▸ **TASK DETAILS**
Locate the line that contains "ATOM 267 C CA". Print it and every subsequent line through the final line of the records, exactly and only those.

▸ **INPUT DATA**

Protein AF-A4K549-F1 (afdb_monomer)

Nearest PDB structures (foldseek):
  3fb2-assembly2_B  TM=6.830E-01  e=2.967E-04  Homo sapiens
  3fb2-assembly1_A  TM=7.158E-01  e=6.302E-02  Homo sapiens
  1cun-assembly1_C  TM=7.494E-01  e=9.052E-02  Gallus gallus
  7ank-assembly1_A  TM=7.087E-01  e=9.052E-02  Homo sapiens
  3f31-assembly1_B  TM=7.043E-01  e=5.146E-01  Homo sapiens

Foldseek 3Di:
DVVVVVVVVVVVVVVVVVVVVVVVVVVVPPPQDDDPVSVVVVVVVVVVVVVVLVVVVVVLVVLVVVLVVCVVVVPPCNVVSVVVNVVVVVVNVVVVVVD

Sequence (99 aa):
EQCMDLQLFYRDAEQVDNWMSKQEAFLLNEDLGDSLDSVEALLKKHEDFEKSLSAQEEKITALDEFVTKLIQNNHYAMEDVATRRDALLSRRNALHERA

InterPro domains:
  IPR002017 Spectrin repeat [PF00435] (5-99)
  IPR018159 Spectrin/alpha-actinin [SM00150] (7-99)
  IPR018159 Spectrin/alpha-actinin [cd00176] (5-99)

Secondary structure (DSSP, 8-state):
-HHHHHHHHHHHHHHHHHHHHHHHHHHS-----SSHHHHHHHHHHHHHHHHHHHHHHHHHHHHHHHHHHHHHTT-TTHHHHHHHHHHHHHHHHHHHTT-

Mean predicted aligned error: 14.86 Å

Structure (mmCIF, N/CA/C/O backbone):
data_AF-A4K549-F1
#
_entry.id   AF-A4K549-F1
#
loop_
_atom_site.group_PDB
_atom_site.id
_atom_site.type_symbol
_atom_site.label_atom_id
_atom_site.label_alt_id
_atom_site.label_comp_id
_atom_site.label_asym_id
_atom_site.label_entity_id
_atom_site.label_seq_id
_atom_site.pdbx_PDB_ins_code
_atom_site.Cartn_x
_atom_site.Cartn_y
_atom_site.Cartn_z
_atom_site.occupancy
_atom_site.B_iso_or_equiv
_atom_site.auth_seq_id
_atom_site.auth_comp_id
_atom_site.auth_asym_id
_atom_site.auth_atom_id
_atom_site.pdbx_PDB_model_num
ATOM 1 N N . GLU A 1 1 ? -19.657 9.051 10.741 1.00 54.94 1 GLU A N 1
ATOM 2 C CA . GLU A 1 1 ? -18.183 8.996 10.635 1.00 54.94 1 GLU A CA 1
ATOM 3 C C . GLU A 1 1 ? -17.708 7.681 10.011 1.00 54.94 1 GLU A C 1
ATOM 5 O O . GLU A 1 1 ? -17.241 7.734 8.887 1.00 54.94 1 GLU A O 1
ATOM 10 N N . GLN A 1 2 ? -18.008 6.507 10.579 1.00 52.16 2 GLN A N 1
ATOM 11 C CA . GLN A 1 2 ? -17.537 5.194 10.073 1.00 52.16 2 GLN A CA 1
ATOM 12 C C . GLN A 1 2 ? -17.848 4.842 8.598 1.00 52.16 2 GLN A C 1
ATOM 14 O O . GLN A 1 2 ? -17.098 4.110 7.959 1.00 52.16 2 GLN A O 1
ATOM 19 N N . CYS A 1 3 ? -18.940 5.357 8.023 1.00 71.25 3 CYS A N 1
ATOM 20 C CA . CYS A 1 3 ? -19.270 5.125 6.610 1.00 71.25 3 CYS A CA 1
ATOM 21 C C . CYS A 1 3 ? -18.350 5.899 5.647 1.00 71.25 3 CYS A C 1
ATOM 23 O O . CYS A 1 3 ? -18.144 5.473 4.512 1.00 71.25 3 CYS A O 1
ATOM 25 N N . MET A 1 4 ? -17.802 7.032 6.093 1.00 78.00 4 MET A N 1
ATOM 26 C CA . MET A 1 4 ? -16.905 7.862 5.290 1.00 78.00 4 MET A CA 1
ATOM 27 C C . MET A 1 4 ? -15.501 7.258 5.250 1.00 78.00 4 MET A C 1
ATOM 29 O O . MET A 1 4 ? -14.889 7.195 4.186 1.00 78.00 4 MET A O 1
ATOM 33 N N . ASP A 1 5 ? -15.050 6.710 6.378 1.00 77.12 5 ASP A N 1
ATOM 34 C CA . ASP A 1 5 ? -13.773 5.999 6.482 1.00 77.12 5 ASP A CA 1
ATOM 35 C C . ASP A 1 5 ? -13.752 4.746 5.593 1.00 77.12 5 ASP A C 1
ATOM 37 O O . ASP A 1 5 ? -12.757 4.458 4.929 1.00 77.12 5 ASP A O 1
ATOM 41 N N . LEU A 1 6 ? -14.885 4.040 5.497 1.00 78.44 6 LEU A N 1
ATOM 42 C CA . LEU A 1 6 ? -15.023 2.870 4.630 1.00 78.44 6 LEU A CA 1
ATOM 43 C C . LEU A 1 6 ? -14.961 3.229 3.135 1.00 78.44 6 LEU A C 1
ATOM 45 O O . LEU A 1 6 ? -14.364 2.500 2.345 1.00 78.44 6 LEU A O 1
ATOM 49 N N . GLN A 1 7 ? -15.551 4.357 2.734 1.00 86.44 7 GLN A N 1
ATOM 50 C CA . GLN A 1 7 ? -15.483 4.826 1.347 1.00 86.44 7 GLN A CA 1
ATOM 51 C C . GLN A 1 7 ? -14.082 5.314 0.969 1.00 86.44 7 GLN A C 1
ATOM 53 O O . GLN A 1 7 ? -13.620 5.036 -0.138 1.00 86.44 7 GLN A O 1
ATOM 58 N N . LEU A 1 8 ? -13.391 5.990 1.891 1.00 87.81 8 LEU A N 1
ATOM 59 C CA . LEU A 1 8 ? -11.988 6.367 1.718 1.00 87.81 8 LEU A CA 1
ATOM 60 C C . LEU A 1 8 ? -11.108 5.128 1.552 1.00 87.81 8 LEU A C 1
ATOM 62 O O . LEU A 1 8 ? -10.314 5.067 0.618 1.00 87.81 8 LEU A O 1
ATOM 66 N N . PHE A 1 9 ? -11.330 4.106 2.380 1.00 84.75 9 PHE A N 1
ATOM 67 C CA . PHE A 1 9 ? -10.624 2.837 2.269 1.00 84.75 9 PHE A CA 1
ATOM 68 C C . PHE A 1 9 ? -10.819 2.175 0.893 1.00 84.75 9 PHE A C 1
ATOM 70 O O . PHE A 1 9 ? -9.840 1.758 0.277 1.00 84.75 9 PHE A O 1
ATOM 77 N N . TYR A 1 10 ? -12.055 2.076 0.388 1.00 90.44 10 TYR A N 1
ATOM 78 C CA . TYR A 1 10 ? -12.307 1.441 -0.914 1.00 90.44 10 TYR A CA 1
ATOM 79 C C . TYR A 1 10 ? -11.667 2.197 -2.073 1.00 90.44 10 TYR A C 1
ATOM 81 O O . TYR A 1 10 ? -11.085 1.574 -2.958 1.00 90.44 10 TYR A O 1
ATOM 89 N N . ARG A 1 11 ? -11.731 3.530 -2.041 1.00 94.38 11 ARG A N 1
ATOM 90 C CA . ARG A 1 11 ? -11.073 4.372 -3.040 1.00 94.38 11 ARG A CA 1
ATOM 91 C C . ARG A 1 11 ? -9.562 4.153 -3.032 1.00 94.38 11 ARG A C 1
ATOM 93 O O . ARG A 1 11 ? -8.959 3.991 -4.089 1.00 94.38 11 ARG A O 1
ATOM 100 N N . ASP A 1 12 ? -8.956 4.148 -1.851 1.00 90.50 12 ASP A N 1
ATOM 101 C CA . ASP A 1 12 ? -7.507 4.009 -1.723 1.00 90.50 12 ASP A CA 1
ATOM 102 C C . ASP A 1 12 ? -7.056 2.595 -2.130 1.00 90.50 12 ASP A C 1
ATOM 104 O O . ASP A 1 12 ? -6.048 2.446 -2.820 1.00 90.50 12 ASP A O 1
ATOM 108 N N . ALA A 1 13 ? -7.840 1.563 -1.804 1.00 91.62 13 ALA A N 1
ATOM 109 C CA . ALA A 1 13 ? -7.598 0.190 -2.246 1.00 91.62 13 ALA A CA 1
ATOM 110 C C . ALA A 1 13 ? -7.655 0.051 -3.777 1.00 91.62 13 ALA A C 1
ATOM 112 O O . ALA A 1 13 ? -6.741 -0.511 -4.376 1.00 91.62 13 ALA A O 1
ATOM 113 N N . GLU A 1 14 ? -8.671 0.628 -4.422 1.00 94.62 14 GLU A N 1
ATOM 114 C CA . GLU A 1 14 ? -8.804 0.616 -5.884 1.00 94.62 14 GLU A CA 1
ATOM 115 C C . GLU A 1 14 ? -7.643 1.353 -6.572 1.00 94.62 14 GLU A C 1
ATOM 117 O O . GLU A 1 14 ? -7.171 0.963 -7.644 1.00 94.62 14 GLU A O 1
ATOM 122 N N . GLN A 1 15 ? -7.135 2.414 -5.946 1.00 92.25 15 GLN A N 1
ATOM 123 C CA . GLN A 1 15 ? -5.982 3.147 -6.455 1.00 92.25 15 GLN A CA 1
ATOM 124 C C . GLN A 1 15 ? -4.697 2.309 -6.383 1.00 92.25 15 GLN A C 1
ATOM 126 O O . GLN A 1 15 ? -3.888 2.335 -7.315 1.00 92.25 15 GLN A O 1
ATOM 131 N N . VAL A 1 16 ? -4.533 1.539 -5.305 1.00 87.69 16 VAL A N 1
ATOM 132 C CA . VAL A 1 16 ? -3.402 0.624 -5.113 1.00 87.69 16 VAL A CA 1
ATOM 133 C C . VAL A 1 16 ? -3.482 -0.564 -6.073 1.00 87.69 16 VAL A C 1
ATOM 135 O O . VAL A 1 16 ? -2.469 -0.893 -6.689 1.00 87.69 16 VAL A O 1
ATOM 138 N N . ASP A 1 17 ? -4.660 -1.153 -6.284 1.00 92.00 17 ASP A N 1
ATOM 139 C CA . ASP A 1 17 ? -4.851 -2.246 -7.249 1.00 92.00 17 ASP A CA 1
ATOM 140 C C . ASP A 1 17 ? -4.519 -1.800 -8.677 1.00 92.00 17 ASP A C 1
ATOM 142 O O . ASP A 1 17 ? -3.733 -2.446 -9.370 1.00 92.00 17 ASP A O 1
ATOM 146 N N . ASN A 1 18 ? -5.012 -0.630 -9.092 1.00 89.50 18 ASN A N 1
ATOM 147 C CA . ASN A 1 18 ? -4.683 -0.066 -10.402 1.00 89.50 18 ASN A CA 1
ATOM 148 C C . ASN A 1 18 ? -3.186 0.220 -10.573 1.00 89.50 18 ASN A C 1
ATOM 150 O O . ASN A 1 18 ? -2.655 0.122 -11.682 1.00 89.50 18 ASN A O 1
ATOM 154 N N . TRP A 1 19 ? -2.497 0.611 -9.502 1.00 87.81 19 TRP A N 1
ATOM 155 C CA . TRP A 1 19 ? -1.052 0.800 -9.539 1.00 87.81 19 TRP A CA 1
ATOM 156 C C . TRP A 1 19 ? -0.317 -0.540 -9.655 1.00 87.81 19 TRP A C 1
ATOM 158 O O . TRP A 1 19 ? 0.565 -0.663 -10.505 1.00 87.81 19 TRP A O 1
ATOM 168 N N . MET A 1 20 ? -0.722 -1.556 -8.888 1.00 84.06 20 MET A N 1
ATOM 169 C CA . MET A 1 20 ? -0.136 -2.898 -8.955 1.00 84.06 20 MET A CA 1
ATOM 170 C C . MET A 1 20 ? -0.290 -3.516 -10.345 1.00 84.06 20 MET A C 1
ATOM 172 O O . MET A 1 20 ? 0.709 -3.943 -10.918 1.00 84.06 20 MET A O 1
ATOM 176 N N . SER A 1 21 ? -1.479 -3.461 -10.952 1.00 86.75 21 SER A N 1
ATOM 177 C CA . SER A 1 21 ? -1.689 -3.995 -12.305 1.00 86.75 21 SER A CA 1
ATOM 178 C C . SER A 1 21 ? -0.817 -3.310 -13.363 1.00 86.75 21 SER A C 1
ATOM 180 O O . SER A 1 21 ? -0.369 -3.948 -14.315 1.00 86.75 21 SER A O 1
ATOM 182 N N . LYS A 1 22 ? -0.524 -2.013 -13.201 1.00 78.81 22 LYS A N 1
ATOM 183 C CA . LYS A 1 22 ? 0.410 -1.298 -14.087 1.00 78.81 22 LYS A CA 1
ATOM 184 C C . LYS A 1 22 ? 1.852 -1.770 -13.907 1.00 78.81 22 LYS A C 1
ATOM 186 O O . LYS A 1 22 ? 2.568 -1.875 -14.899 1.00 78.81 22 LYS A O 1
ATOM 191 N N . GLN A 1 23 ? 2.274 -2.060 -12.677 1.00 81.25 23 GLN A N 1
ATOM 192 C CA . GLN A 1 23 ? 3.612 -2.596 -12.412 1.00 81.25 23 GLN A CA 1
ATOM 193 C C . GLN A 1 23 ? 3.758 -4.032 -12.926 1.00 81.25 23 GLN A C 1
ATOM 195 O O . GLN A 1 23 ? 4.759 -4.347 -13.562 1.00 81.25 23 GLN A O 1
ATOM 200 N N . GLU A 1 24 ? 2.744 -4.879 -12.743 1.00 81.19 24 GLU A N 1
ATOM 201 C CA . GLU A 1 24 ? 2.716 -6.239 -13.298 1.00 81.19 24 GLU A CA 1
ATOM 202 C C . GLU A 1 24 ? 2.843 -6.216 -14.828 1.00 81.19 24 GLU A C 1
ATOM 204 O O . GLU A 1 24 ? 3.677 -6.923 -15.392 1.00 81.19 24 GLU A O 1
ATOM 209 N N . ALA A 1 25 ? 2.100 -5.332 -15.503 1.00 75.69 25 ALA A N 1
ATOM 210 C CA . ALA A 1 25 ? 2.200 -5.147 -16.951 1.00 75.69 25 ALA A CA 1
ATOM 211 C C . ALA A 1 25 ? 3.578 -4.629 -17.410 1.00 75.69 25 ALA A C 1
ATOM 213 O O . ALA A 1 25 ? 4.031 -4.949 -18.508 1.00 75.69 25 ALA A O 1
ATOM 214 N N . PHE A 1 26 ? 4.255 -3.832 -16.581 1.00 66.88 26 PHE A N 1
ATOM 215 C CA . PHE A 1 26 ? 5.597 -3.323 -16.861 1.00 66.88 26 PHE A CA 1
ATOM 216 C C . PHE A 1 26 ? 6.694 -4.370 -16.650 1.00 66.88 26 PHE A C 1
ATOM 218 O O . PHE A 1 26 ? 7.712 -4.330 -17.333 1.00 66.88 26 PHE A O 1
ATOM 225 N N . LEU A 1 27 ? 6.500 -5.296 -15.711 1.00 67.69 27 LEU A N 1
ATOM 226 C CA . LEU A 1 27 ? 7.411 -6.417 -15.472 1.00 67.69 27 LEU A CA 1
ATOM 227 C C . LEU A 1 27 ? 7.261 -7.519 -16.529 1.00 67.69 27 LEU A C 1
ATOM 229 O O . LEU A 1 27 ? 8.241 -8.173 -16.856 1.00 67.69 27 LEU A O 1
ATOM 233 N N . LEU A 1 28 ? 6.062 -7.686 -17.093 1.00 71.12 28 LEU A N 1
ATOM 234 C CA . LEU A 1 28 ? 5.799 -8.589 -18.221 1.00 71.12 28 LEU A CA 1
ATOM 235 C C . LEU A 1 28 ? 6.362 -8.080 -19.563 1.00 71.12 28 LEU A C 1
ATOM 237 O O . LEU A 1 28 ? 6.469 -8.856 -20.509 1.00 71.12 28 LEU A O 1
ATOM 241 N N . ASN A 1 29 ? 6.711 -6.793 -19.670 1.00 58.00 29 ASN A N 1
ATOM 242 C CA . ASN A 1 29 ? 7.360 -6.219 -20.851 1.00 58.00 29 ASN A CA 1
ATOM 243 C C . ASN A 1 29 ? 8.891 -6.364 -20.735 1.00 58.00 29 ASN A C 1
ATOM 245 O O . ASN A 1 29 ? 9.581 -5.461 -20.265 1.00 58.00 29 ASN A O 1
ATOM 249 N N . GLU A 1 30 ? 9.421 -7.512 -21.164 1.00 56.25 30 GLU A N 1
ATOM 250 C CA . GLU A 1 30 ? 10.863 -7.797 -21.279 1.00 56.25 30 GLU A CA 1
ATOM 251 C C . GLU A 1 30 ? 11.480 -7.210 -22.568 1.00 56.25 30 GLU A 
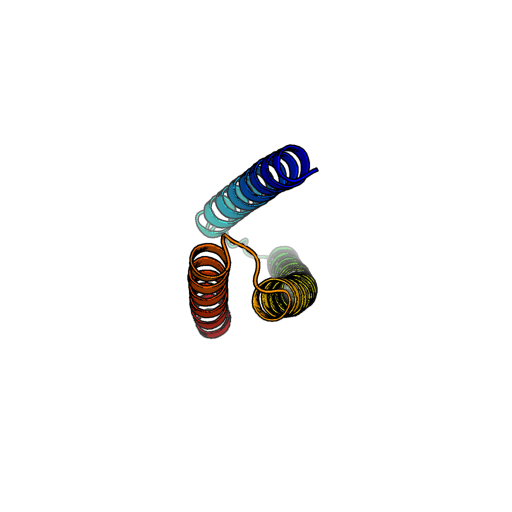C 1
ATOM 253 O O . GLU A 1 30 ? 12.084 -7.924 -23.364 1.00 56.25 30 GLU A O 1
ATOM 258 N N . ASP A 1 31 ? 11.360 -5.898 -22.790 1.00 56.62 31 ASP A N 1
ATOM 259 C CA . ASP A 1 31 ? 12.193 -5.205 -23.788 1.00 56.62 31 ASP A CA 1
ATOM 260 C C . ASP A 1 31 ? 13.433 -4.634 -23.075 1.00 56.62 31 ASP A C 1
ATOM 262 O O . ASP A 1 31 ? 13.497 -3.473 -22.663 1.00 56.62 31 ASP A O 1
ATOM 266 N N . LEU A 1 32 ? 14.398 -5.520 -22.812 1.00 51.97 32 LEU A N 1
ATOM 267 C CA . LEU A 1 32 ? 15.719 -5.181 -22.279 1.00 51.97 32 LEU A CA 1
ATOM 268 C C . LEU A 1 32 ? 16.570 -4.619 -23.427 1.00 51.97 32 LEU A C 1
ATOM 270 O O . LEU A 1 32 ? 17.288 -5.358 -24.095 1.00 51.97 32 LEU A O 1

▸ **RESULT**
ATOM 267 C CA . LEU A 1 32 ? 15.719 -5.181 -22.279 1.00 51.97 32 LEU A CA 1
ATOM 268 C C . LEU A 1 32 ? 16.570 -4.619 -23.427 1.00 51.97 32 LEU A C 1
ATOM 270 O O . LEU A 1 32 ? 17.288 -5.358 -24.095 1.00 51.97 32 LEU A O 1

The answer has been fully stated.